Print the lines in the listing below starting at the line with "ATOM 79 N N" and ending at the line with "ATOM 120 C CA", both included. Reproduce them exactly and omit every picture.

═══

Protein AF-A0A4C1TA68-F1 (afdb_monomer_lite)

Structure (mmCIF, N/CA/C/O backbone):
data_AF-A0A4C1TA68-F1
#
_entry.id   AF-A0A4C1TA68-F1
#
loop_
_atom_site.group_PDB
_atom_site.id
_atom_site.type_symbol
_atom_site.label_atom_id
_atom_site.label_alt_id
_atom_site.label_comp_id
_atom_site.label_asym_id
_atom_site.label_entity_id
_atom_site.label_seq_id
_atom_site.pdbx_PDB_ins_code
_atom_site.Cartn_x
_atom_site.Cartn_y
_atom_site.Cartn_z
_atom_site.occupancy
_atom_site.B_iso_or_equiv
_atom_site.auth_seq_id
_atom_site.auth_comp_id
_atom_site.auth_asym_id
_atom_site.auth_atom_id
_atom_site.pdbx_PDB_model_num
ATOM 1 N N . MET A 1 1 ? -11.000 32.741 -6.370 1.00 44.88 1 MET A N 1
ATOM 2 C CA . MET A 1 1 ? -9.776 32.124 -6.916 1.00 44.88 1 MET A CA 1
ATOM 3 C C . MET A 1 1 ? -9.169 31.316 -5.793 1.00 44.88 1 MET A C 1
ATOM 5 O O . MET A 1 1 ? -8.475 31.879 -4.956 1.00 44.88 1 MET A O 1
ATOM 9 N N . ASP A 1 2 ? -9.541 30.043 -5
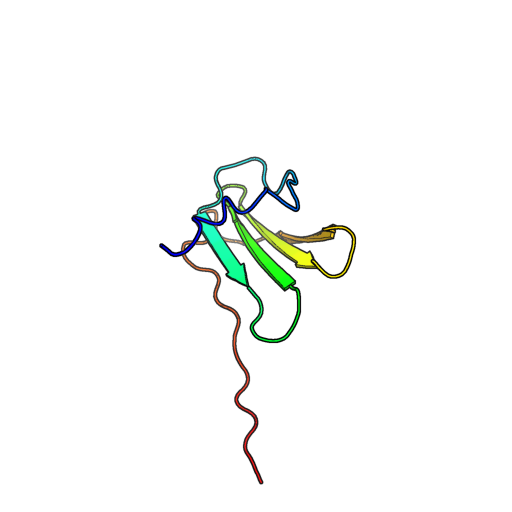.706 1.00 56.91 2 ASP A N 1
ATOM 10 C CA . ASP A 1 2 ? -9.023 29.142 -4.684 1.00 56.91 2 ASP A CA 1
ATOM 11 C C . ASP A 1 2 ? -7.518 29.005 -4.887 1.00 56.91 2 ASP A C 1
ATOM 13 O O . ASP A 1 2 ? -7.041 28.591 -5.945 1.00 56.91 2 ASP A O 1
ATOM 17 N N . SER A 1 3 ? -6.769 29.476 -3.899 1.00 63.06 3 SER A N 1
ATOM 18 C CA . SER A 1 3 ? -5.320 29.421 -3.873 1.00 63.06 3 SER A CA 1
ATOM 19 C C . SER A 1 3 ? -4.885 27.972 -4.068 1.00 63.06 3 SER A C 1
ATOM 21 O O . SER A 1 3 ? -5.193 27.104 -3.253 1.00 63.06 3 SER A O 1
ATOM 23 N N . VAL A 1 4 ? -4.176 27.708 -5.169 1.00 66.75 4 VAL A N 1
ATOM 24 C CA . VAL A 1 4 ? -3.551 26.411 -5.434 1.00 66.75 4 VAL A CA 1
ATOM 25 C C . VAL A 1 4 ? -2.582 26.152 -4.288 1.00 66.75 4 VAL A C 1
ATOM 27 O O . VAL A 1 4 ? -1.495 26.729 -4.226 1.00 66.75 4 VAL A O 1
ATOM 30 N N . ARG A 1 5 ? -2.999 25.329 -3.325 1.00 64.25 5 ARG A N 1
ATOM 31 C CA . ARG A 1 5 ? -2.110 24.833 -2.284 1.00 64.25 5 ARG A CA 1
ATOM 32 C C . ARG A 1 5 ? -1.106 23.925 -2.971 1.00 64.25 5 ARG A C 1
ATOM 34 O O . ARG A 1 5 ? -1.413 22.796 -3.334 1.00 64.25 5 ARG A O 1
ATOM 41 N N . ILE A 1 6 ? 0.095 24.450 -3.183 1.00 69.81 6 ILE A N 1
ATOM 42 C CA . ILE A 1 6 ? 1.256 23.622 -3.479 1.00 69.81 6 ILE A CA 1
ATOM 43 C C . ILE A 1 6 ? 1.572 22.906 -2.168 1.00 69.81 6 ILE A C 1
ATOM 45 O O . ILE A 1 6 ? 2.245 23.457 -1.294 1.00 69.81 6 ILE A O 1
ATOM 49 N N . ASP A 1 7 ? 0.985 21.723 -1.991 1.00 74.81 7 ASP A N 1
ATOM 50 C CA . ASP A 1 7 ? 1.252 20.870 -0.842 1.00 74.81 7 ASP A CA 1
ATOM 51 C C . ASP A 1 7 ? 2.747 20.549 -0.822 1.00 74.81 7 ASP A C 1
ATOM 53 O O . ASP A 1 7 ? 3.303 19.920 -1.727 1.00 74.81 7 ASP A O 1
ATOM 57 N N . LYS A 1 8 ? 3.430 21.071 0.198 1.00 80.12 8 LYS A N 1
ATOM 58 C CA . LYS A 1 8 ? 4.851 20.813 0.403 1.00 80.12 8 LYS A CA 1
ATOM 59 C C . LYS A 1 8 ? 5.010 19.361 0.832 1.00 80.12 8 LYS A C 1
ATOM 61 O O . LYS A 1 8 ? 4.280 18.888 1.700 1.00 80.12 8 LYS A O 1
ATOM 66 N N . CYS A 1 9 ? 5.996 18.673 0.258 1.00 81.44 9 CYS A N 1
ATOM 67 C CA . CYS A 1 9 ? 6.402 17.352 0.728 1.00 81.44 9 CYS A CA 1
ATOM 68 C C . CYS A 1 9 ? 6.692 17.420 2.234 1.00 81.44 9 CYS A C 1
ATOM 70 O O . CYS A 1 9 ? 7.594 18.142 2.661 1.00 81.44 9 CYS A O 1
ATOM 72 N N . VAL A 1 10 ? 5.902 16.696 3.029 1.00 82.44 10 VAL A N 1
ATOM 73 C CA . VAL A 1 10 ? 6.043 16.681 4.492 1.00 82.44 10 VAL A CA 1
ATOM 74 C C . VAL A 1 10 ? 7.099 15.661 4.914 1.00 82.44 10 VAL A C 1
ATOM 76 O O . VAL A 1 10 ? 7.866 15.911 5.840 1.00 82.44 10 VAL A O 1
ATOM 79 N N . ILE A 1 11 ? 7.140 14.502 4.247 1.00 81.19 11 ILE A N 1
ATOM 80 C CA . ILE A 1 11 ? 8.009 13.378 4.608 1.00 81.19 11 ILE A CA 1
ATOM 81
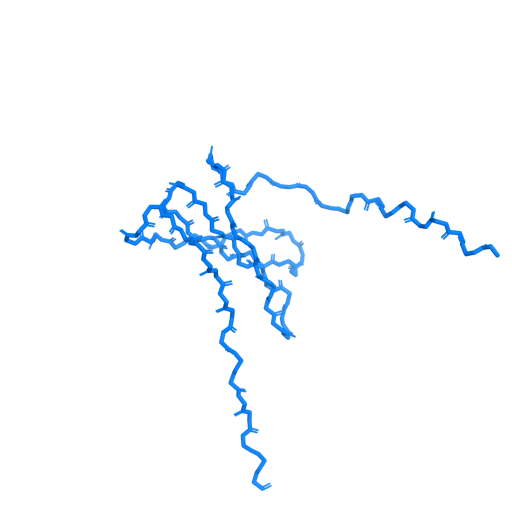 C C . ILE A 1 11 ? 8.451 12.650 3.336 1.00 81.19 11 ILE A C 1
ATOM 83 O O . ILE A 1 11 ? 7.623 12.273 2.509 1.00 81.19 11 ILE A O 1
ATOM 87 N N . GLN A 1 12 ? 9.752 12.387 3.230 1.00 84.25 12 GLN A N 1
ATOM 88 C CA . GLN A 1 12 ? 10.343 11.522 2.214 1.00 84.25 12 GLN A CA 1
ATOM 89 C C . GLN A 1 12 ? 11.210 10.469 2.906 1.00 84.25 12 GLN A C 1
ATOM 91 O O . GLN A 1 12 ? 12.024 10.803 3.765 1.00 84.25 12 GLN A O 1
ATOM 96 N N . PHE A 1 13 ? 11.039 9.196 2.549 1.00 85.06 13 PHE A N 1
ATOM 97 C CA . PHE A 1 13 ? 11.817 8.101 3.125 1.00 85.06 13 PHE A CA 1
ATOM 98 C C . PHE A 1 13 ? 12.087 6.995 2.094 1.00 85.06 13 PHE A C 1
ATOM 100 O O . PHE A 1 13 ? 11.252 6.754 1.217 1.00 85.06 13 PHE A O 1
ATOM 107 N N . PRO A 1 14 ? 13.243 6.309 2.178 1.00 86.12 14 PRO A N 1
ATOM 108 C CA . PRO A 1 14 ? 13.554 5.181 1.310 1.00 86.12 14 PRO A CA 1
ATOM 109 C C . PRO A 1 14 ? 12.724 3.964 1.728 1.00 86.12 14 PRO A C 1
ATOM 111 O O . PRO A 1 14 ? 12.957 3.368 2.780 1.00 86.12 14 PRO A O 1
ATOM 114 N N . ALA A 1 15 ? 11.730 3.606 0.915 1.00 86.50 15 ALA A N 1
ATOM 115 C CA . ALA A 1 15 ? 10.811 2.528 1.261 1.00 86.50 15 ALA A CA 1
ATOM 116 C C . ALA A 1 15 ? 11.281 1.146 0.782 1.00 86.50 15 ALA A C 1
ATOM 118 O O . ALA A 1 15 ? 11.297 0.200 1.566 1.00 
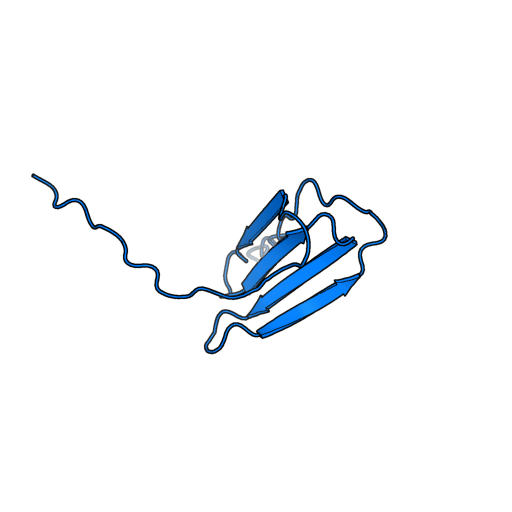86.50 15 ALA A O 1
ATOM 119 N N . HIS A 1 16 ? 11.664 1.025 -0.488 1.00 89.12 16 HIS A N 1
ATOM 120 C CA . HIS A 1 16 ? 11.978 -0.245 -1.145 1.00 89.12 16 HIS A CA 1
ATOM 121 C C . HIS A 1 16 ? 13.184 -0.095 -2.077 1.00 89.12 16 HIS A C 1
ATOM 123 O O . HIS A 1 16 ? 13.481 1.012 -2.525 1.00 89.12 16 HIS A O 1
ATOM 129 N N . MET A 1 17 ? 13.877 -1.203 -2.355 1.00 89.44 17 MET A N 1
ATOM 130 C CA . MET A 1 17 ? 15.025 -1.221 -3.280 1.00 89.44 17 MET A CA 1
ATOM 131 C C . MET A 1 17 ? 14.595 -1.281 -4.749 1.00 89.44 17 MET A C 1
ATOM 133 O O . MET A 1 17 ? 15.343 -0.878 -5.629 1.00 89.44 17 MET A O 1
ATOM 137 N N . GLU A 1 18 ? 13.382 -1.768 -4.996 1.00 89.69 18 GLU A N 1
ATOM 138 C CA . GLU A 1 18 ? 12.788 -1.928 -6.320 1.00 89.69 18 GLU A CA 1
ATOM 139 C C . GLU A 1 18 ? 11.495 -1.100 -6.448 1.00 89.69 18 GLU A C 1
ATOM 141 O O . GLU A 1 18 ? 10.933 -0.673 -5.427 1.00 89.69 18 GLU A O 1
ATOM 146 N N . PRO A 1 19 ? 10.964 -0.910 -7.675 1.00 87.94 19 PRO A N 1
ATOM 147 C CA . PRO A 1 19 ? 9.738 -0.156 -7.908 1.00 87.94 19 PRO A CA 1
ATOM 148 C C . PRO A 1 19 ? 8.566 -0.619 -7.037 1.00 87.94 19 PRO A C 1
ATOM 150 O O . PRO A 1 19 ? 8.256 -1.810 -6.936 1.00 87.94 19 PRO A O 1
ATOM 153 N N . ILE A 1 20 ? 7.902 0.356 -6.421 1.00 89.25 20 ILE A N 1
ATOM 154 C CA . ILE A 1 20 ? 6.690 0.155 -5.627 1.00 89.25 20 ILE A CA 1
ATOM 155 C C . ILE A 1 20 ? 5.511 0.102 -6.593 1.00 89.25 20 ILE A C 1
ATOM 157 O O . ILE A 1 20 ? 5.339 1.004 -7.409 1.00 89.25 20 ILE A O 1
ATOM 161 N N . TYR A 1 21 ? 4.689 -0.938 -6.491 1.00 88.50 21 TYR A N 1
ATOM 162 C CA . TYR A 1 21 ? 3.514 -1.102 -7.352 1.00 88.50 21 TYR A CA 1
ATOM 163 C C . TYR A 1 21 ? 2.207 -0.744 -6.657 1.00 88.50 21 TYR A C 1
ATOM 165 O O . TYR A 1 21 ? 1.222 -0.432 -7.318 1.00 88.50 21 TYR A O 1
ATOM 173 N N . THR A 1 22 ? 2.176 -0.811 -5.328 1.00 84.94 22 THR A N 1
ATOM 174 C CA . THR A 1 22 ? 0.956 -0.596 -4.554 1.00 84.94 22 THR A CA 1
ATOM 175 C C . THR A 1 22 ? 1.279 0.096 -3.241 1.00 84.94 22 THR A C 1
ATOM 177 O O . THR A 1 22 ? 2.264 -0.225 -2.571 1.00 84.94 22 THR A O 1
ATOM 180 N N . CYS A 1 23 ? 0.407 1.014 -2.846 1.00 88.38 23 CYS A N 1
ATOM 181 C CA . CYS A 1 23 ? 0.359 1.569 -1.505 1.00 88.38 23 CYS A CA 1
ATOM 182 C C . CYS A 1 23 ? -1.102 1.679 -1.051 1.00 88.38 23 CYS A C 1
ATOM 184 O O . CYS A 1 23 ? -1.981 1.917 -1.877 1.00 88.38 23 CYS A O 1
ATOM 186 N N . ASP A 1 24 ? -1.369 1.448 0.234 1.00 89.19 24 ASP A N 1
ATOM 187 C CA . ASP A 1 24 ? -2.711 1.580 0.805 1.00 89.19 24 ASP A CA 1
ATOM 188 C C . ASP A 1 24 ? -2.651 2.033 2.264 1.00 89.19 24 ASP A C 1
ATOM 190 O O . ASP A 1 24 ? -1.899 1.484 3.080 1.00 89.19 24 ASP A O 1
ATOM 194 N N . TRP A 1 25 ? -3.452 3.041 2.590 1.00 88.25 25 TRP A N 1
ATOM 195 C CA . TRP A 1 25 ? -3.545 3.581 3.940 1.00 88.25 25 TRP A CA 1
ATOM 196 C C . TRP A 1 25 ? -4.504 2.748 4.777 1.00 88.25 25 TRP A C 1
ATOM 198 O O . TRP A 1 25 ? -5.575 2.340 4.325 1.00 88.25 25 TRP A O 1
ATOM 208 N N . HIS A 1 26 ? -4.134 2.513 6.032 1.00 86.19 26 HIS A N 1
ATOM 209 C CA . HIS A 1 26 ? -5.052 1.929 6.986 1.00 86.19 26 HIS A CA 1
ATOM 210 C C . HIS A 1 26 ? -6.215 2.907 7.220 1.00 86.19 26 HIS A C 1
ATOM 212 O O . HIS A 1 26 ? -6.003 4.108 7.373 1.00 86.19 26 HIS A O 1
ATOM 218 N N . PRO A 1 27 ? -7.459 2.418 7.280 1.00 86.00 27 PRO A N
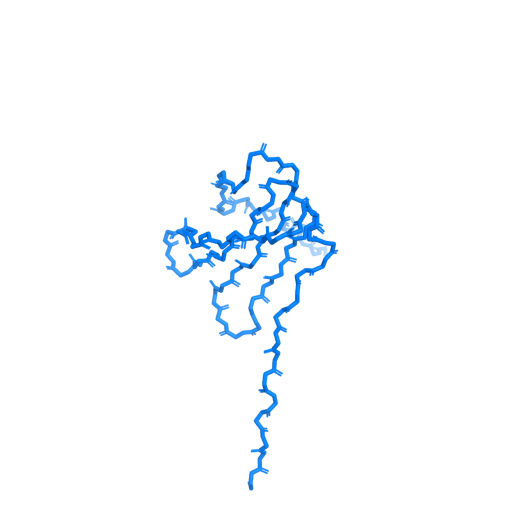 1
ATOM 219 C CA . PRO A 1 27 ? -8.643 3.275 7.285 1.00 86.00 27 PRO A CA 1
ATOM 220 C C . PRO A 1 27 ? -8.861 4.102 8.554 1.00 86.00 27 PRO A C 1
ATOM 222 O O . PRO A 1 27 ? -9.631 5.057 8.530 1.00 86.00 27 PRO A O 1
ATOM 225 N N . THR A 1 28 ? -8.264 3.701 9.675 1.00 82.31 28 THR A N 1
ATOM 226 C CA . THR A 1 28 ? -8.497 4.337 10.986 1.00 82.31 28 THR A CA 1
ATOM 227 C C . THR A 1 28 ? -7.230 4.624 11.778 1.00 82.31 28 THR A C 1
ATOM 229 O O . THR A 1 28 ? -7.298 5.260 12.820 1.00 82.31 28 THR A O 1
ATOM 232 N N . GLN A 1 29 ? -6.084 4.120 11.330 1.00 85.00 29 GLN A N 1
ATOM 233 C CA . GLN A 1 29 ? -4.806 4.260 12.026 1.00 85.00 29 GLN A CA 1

═══

● **EXERCISE SOLUTION**:
ATOM 79 N N . ILE A 1 11 ? 7.140 14.502 4.247 1.00 81.19 11 ILE A N 1
ATOM 80 C CA . ILE A 1 11 ? 8.009 13.378 4.608 1.00 81.19 11 ILE A CA 1
ATOM 81
 C C . ILE A 1 11 ? 8.451 12.650 3.336 1.00 81.19 11 ILE A C 1
ATOM 83 O O . ILE A 1 11 ? 7.623 12.273 2.509 1.00 81.19 11 ILE A O 1
ATOM 87 N N . GLN A 1 12 ? 9.752 12.387 3.230 1.00 84.25 12 GLN A N 1
ATOM 88 C CA . GLN A 1 12 ? 10.343 11.522 2.214 1.00 84.25 12 GLN A CA 1
ATOM 89 C C . GLN A 1 12 ? 11.210 10.469 2.906 1.00 84.25 12 GLN A C 1
ATOM 91 O O . GLN A 1 12 ? 12.024 10.803 3.765 1.00 84.25 12 GLN A O 1
ATOM 96 N N . PHE A 1 13 ? 11.039 9.196 2.549 1.00 85.06 13 PHE A N 1
ATOM 97 C CA . PHE A 1 13 ? 11.817 8.101 3.125 1.00 85.06 13 PHE A CA 1
ATOM 98 C C . PHE A 1 13 ? 12.087 6.995 2.094 1.00 85.06 13 PHE A C 1
ATOM 100 O O . PHE A 1 13 ? 11.252 6.754 1.217 1.00 85.06 13 PHE A O 1
ATOM 107 N N . PRO A 1 14 ? 13.243 6.309 2.178 1.00 86.12 14 PRO A N 1
ATOM 108 C CA . PRO A 1 14 ? 13.554 5.181 1.310 1.00 86.12 14 PRO A CA 1
ATOM 109 C C . PRO A 1 14 ? 12.724 3.964 1.728 1.00 86.12 14 PRO A C 1
ATOM 111 O O . PRO A 1 14 ? 12.957 3.368 2.780 1.00 86.12 14 PRO A O 1
ATOM 114 N N . ALA A 1 15 ? 11.730 3.606 0.915 1.00 86.50 15 ALA A N 1
ATOM 115 C CA . ALA A 1 15 ? 10.811 2.528 1.261 1.00 86.50 15 ALA A CA 1
ATOM 116 C C . ALA A 1 15 ? 11.281 1.146 0.782 1.00 86.50 15 ALA A C 1
ATOM 118 O O . ALA A 1 15 ? 11.297 0.200 1.566 1.00 
86.50 15 ALA A O 1
ATOM 119 N N . HIS A 1 16 ? 11.664 1.025 -0.488 1.00 89.12 16 HIS A N 1
ATOM 120 C CA . HIS A 1 16 ? 11.978 -0.245 -1.145 1.00 89.12 16 HIS A CA 1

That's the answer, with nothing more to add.